Imagine you are a data analyst at a small online bookstore called "BookHaven." Your team is interested in analyzing the sales data of different book genres to make informed decisions about inventory management and marketing strategies.

Motivation

The team recently conducted a customer survey, and you've received a CSV-formatted string containing survey responses. Each row in the CSV represents a customer's response, including their name, age, favorite book genre, and whether they've made a purchase in the past month. Your task is to extract and analyze this data using Pandas.

Statement

On input data, we have a CSV-formatted string with the following structure:

Name,Age,Favorite_Genre,Has_Purchased
Alice,28,Mystery,Yes
Bob,22,Fantasy,Yes
Carol,35,Romance,No
David,45,Science Fiction,Yes
Emily,29,Science Fiction,Yes
Frank,19,Fantasy,No
Grace,40,Mystery,No

Input data has the following structure:

"data": string

import pandas as pd
from io import StringIO

# Convert the CSV string into a Pandas DataFrame
data = pd.read_csv(StringIO(INPUT_DATA[0]["data"]))

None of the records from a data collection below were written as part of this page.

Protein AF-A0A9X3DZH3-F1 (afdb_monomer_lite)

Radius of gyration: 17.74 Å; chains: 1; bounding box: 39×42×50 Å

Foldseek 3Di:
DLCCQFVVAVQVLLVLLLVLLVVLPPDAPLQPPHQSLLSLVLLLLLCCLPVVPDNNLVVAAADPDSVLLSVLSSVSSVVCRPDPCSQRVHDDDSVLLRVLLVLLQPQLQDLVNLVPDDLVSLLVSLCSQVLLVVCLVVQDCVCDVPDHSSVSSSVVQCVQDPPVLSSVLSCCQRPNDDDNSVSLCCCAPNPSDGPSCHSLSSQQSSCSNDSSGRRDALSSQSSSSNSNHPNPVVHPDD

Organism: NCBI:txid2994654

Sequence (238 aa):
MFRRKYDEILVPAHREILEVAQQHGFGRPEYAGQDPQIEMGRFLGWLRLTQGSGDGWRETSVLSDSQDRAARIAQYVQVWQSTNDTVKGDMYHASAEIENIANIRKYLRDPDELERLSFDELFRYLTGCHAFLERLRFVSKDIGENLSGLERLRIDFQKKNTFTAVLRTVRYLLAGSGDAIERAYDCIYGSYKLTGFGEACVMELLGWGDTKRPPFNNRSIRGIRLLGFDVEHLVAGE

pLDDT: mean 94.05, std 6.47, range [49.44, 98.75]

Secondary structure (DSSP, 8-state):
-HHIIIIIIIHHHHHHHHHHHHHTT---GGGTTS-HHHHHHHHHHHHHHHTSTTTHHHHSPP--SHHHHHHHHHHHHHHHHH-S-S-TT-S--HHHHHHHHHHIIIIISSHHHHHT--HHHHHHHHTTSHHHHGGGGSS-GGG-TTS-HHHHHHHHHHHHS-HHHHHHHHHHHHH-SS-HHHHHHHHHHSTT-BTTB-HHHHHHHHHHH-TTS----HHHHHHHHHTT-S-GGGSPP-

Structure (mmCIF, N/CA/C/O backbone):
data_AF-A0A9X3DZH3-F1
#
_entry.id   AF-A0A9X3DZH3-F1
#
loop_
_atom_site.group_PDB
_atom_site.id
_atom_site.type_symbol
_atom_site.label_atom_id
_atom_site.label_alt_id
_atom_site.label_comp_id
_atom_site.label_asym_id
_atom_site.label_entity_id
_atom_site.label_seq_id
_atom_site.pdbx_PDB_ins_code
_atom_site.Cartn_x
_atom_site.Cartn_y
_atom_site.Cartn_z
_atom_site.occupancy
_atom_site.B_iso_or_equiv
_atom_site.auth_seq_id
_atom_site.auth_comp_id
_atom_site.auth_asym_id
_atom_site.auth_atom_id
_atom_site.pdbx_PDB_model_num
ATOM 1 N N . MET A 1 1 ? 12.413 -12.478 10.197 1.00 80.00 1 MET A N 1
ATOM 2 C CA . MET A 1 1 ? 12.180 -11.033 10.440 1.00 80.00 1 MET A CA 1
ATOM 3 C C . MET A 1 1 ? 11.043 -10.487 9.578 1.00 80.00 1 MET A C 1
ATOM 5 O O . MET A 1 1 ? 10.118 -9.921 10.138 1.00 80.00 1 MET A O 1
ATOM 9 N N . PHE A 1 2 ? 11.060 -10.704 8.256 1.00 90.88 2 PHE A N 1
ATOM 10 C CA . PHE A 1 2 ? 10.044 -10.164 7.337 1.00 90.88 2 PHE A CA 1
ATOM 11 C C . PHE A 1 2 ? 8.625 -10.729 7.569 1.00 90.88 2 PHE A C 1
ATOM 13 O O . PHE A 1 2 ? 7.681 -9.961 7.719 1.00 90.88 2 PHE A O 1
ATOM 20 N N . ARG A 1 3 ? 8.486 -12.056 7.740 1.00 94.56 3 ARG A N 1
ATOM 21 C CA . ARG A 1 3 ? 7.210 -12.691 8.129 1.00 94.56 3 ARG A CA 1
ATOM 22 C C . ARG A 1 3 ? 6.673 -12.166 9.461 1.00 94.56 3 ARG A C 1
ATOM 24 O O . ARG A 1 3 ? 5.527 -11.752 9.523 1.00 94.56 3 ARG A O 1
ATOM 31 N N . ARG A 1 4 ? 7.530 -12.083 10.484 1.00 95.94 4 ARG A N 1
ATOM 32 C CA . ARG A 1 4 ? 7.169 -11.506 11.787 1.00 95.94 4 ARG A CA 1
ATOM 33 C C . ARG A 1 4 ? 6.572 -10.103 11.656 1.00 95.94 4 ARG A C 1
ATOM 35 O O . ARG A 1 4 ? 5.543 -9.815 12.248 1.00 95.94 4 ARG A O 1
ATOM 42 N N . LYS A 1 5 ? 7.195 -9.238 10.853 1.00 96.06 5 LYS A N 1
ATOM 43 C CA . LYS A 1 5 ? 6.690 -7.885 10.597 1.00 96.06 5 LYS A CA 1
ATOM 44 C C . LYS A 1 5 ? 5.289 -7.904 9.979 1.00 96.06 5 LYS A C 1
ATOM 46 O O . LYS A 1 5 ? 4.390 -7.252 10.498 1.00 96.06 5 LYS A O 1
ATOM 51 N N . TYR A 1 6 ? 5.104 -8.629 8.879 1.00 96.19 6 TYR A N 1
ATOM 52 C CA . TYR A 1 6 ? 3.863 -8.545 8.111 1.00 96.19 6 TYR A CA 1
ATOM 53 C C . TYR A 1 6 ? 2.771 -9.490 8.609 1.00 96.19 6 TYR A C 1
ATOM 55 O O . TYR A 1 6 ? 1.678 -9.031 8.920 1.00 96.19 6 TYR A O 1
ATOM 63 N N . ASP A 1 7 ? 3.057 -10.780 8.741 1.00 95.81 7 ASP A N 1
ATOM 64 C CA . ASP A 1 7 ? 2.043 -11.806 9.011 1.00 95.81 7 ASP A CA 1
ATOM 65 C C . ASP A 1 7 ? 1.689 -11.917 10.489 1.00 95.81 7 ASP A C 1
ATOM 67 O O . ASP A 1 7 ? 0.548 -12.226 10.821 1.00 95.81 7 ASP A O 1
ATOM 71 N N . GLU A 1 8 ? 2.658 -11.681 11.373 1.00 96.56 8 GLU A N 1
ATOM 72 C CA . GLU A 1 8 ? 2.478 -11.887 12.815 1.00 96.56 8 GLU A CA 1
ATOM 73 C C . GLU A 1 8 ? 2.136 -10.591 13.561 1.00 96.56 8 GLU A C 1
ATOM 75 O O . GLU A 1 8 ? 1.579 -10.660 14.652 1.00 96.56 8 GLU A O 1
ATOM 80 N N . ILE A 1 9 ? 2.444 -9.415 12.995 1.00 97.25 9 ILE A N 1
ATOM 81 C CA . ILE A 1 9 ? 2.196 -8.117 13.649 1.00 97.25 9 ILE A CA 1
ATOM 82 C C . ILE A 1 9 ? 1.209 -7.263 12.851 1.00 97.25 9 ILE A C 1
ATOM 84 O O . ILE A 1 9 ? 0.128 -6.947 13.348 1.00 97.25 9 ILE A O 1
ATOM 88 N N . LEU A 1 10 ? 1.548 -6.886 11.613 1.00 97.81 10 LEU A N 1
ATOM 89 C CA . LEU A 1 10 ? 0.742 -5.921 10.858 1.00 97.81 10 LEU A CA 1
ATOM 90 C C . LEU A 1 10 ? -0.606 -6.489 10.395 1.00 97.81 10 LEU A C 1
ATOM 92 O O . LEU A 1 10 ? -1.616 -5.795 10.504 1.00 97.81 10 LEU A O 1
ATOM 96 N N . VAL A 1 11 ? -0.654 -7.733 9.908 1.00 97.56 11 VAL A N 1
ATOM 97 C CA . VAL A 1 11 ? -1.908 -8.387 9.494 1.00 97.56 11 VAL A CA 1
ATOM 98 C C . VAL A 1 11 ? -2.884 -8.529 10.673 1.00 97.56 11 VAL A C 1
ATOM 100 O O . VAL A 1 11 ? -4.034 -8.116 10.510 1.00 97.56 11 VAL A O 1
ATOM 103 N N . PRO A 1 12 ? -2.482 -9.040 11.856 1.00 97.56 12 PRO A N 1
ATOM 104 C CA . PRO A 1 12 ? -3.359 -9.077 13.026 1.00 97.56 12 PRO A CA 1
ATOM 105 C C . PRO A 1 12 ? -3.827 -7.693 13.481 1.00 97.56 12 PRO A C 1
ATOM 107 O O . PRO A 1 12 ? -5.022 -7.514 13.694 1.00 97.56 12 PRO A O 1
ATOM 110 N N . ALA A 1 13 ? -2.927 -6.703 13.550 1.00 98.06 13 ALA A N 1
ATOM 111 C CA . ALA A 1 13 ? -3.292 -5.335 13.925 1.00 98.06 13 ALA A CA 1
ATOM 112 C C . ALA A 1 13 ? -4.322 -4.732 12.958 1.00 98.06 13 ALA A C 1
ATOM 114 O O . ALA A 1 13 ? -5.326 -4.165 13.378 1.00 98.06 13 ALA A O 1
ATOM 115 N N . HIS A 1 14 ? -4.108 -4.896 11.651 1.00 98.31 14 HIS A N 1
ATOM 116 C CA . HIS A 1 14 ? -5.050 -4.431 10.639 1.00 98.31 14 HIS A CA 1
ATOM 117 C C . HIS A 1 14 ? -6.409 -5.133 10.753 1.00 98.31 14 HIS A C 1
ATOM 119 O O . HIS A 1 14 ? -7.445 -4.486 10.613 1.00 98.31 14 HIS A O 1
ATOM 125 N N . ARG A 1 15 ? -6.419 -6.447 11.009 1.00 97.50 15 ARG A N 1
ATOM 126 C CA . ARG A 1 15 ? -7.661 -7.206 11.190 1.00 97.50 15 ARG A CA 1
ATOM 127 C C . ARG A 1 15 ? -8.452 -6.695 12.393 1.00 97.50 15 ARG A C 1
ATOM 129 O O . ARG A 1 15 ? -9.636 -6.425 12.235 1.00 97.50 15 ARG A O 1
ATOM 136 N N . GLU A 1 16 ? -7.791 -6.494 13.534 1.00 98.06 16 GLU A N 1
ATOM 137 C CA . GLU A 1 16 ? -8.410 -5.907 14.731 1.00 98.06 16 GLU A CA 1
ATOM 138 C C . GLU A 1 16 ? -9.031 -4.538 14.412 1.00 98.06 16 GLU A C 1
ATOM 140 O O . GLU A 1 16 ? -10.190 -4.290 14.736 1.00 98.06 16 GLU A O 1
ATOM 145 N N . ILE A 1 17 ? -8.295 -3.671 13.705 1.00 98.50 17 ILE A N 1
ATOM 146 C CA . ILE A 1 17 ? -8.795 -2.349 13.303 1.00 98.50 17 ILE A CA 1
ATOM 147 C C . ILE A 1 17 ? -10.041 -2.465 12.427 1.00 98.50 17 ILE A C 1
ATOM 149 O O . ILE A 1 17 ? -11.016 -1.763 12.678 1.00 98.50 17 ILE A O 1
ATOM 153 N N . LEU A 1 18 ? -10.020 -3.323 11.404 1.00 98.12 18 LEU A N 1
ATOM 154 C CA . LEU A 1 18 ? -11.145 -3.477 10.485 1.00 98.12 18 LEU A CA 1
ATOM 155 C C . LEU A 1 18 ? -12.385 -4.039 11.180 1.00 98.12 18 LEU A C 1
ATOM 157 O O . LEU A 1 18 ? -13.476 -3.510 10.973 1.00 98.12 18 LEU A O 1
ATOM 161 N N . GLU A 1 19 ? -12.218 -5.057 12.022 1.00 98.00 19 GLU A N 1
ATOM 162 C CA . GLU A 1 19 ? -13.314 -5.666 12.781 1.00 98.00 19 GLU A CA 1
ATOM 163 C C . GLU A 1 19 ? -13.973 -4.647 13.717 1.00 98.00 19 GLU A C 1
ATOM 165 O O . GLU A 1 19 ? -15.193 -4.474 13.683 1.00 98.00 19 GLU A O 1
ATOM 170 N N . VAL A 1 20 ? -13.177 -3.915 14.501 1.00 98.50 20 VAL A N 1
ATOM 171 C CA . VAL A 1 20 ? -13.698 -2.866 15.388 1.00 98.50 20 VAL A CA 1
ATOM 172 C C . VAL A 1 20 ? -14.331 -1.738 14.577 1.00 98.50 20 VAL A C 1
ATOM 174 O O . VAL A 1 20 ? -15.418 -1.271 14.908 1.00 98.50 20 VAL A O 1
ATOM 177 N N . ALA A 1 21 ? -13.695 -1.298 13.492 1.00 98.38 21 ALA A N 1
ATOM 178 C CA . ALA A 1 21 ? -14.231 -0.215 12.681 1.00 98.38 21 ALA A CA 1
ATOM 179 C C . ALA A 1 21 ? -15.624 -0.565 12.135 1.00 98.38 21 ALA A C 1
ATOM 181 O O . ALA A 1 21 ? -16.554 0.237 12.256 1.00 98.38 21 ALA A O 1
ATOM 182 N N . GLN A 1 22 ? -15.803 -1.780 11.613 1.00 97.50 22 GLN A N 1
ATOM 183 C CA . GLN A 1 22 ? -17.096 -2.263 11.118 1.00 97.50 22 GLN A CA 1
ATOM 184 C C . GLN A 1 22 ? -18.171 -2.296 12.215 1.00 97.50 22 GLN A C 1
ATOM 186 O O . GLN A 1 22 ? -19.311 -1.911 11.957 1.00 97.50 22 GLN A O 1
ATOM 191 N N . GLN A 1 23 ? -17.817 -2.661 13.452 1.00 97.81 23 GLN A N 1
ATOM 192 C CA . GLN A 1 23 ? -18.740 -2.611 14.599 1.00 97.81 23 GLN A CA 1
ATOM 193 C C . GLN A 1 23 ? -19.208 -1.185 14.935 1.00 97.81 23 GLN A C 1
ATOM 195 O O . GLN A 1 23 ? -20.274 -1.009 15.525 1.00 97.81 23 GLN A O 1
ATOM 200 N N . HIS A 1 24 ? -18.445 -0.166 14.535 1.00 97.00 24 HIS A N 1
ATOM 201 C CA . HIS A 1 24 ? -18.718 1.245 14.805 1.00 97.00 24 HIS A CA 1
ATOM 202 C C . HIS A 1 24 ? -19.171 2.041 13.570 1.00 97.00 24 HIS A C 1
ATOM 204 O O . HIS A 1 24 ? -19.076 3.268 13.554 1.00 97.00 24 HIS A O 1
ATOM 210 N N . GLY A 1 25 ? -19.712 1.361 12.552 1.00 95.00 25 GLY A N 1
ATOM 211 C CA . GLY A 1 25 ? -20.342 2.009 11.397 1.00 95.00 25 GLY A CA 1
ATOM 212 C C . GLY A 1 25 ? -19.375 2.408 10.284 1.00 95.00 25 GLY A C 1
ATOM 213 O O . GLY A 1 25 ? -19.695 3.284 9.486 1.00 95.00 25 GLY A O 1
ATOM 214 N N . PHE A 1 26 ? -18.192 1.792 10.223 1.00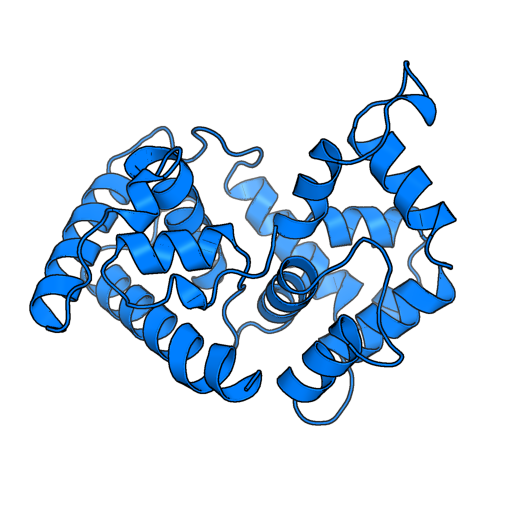 96.69 26 PHE A N 1
ATOM 215 C CA . PHE A 1 26 ? -17.313 1.878 9.055 1.00 96.69 26 PHE A CA 1
ATOM 216 C C . PHE A 1 26 ? -17.986 1.274 7.814 1.00 96.69 26 PHE A C 1
ATOM 218 O O . PHE A 1 26 ? -18.674 0.258 7.929 1.00 96.69 26 PHE A O 1
ATOM 225 N N . GLY A 1 27 ? -17.794 1.879 6.638 1.00 95.56 27 GLY A N 1
ATOM 226 C CA . GLY A 1 27 ? -18.589 1.563 5.446 1.00 95.56 27 GLY A CA 1
ATOM 227 C C . GLY A 1 27 ? -19.248 2.797 4.842 1.00 95.56 27 GLY A C 1
ATOM 228 O O . GLY A 1 27 ? -20.477 2.897 4.823 1.00 95.56 27 GLY A O 1
ATOM 229 N N . ARG A 1 28 ? -18.452 3.764 4.376 1.00 94.81 28 ARG A N 1
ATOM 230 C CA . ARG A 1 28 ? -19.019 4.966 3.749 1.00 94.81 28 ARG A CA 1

# Display the first few rows of the DataFrame
log.info(data.head())

# Analyze the data
total_customers = len(data)
purchased_customers = len(data[data["Has_Purchased"] == "Yes"])
average_age = data["Age"].mean()

# Analysis Results
log.info(f"Total Customers: {total_customers}")
log.info(f"Customers Who Made a Purchase: {purchased_customers}")
log.info(f"Average Age of Customers: {average_age:.2f} years")

Explanation

  • Converting CSV to DataFrame: We use Pandas to read the CSV string and convert it into a DataFrame for easy data manipulation.
  • Displaying Data: We display the first few rows of the DataFrame to understand the structure of the data.
  • Data Analysis: We calculate and log key statistics such as the total number of customers, the number of customers who made a purchase, and the average age of customers.

Conclusion

This Pandas-based analysis of customer survey data enables data analysts to extract insights quickly and efficiently. By leveraging Pandas' capabilities, you can explore and understand your data, which can inform decisions related to inventory management and marketing strategies for your online bookstore or similar businesses.